If it were true, I expect it might have been heard in all the recriminations since. True or not, though, members of Congress have hired him as a consultant, and his message now is that the next attack on US soil will occur within the next few months.

It is not rocket science, and the unclassified version of the recent National Intelligence Estimate is equally gloomy. Aviv is more specific than what was released to the public.   Specifically, he believes that the tactics will be multi-axis, and avoid the high-profile and largely symbolic security that now envelops commercial air travel. He predicts the next attack will target the airport itself, just as the Glasgow bombers did.

He thinks that rather than an SUV ramming the terminal, the terrorists will target busy times and with the point of attack at the front end of security: at the check-in desks.

This is hardly the stuff of revelation. His prediction is an updated recollection of the May 30, 1972, attack on the Lod (now Ben Gurion) airport at Tel Aviv by a three-man hit squad from the Japanese Red Army. The trio arrived via Air France Flight 132 dressed in business suits and carried what appeared to be violin cases. The operation was planned and supported by the General Command of the Popular Front for the Liberation of Palestine (PFLP-GC), and was designed to avoid Israeli profiling by using the Japanese nationals.

As the three men passed the ticket counter area, they produced automatic weapons from their cases and began to spray the crowd indiscriminately while hurling hand grenades. Twenty-six travelers were killed and seventy-eight injured.

The attack has eerie foreshadowing of much larger and more deadly attacks. One of the terrorists survived and was released as part of a 1983 prisoner exchange. The other two died of their own hands in the assault.

Nor are Aviv's other predictions unique, since variations have been circulating in homeland security circles for years. He thinks the next attacks will occur shortly, and will involve suicide and non-suicide bombers in places Americans congregate willingly: Disneyland, Las Vegas, The Mall of America. Extrapolating just a bit from what has already happened in London and Madrid, that means the timing will be at rush hour, and hit low-security high-density nodes in the public transportation system.

Aviv says the multi-axis attack will be coordinated for time, and include targets in the heartland.

I checked my time zones. For those on the East Coast, that will probably drive the timing to the late afternoon, bracketing the late rush hour in New York and Washington with the early rush in Chicago, and likely concentrations of people on the West Coast- perhaps LAX or theme parks in the early afternoon.

Like the Lod airport killers, he says that the next attack will feature an element designed to defeat profiling, which is the role of home-grown attackers along the line of Azzam the American, the former southern California schoolboy who serves as an al Qa'ida media consultant.

Aviv's book goes on to become something much more like one of the self-help books that sell so well to the American public. How to recognize a terrorist, how to protect your family and business; how to stay alive.
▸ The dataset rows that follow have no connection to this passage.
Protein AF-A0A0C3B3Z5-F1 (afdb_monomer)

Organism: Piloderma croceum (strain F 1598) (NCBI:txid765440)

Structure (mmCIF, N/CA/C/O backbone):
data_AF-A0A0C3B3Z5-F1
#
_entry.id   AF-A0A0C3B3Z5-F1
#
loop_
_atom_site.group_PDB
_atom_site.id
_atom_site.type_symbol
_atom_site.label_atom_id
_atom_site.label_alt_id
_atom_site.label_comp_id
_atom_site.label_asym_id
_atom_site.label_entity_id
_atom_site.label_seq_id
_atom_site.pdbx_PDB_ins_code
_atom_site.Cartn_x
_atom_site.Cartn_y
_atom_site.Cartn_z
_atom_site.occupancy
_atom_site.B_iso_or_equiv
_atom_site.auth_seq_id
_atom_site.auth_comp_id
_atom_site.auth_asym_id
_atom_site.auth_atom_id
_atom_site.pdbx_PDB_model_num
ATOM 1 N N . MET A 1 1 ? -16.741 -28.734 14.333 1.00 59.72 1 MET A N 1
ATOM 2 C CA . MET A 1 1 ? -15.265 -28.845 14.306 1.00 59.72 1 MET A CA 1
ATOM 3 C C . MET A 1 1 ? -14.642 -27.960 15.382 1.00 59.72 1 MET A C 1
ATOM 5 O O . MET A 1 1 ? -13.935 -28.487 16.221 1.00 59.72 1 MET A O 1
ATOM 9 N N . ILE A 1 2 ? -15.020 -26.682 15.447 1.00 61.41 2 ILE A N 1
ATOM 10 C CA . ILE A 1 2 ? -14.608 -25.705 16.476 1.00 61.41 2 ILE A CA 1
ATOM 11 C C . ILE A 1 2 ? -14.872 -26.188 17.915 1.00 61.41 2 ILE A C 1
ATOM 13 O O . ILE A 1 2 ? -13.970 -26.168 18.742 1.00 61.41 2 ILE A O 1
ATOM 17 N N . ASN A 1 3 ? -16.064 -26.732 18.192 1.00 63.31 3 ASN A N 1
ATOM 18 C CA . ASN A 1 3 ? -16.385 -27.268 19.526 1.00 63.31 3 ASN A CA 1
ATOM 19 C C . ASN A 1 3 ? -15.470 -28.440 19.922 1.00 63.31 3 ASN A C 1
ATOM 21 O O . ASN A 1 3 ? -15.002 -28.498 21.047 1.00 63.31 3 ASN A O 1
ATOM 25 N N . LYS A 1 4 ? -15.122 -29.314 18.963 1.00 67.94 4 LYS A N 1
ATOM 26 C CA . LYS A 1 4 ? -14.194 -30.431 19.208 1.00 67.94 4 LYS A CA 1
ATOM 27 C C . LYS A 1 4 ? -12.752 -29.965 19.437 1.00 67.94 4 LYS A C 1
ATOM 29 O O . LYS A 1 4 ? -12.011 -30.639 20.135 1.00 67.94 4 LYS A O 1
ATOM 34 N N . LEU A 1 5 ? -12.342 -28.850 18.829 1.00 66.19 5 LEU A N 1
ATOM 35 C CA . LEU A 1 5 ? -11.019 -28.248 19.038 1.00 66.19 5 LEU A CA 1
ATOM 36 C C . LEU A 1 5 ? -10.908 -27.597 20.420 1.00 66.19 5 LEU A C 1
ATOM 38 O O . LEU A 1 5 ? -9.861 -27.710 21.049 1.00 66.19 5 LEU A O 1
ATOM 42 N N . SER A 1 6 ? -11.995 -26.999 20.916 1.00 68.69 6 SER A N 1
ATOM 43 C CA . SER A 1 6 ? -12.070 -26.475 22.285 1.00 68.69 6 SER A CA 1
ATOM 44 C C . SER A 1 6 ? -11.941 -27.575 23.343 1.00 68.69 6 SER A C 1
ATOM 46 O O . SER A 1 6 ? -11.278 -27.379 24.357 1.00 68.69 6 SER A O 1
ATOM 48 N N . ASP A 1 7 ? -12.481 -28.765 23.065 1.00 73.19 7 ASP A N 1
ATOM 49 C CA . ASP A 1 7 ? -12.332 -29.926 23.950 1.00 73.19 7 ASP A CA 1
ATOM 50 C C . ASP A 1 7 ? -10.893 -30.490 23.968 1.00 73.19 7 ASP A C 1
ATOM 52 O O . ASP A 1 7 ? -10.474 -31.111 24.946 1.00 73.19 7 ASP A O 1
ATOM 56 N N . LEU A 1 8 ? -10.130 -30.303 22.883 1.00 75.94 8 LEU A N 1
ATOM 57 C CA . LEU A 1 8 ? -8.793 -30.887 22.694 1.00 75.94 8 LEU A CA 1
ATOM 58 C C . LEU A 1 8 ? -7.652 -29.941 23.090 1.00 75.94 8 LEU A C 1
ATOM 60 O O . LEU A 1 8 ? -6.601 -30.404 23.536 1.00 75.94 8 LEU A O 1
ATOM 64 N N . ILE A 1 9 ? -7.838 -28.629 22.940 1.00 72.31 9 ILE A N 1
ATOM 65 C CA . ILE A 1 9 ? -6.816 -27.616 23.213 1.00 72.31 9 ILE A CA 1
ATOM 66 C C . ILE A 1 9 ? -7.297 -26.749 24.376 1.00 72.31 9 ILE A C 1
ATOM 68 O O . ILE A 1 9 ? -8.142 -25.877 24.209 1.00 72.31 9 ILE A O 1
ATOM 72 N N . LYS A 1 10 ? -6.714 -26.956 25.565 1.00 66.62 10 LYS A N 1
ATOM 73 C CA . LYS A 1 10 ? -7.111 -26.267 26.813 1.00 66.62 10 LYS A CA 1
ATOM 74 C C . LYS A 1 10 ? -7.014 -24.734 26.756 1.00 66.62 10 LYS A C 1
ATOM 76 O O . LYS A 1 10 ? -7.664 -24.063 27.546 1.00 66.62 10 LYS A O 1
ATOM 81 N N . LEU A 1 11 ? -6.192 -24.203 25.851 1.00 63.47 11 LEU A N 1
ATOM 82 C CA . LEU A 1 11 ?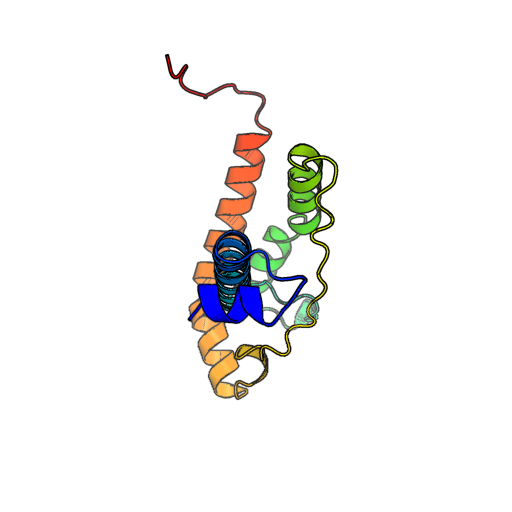 -5.983 -22.769 25.616 1.00 63.47 11 LEU A CA 1
ATOM 83 C C . LEU A 1 11 ? -6.884 -22.201 24.505 1.00 63.47 11 LEU A C 1
ATOM 85 O O . LEU A 1 11 ? -6.802 -21.016 24.207 1.00 63.47 11 LEU A O 1
ATOM 89 N N . PHE A 1 12 ? -7.732 -23.024 23.880 1.00 63.50 12 PHE A N 1
ATOM 90 C CA . PHE A 1 12 ? -8.632 -22.611 22.808 1.00 63.50 12 PHE A CA 1
ATOM 91 C C . PHE A 1 12 ? -10.075 -22.543 23.343 1.00 63.50 12 PHE A C 1
ATOM 93 O O . PHE A 1 12 ? -10.766 -23.566 23.384 1.00 63.50 12 PHE A O 1
ATOM 100 N N . PRO A 1 13 ? -10.585 -21.360 23.740 1.00 61.44 13 PRO A N 1
ATOM 101 C CA . PRO A 1 13 ? -11.906 -21.201 24.350 1.00 61.44 13 PRO A CA 1
ATOM 102 C C . PRO A 1 13 ? -13.053 -21.281 23.318 1.00 61.44 13 PRO A C 1
ATOM 104 O O . PRO A 1 13 ? -14.125 -20.711 23.508 1.00 61.44 13 PRO A O 1
ATOM 107 N N . GLY A 1 14 ? -12.846 -21.984 22.200 1.00 68.62 14 GLY A N 1
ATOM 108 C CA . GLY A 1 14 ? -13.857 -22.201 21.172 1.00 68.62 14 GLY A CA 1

Like his predictions, they are a pastiche of hard-won lessons that no one ever ought to have to learn.

I could have written the book myself, and certainly you could. I can't dismiss the fact that the Bad Guys are going to act out their bloody drama again here. It is inevitable, and nothing that can be dismissed out of hand. In fact, I feel like the Second Witch, whose thumb is aching.

Something wicked this way comes. It is not rocket science. Stay safe, won't you?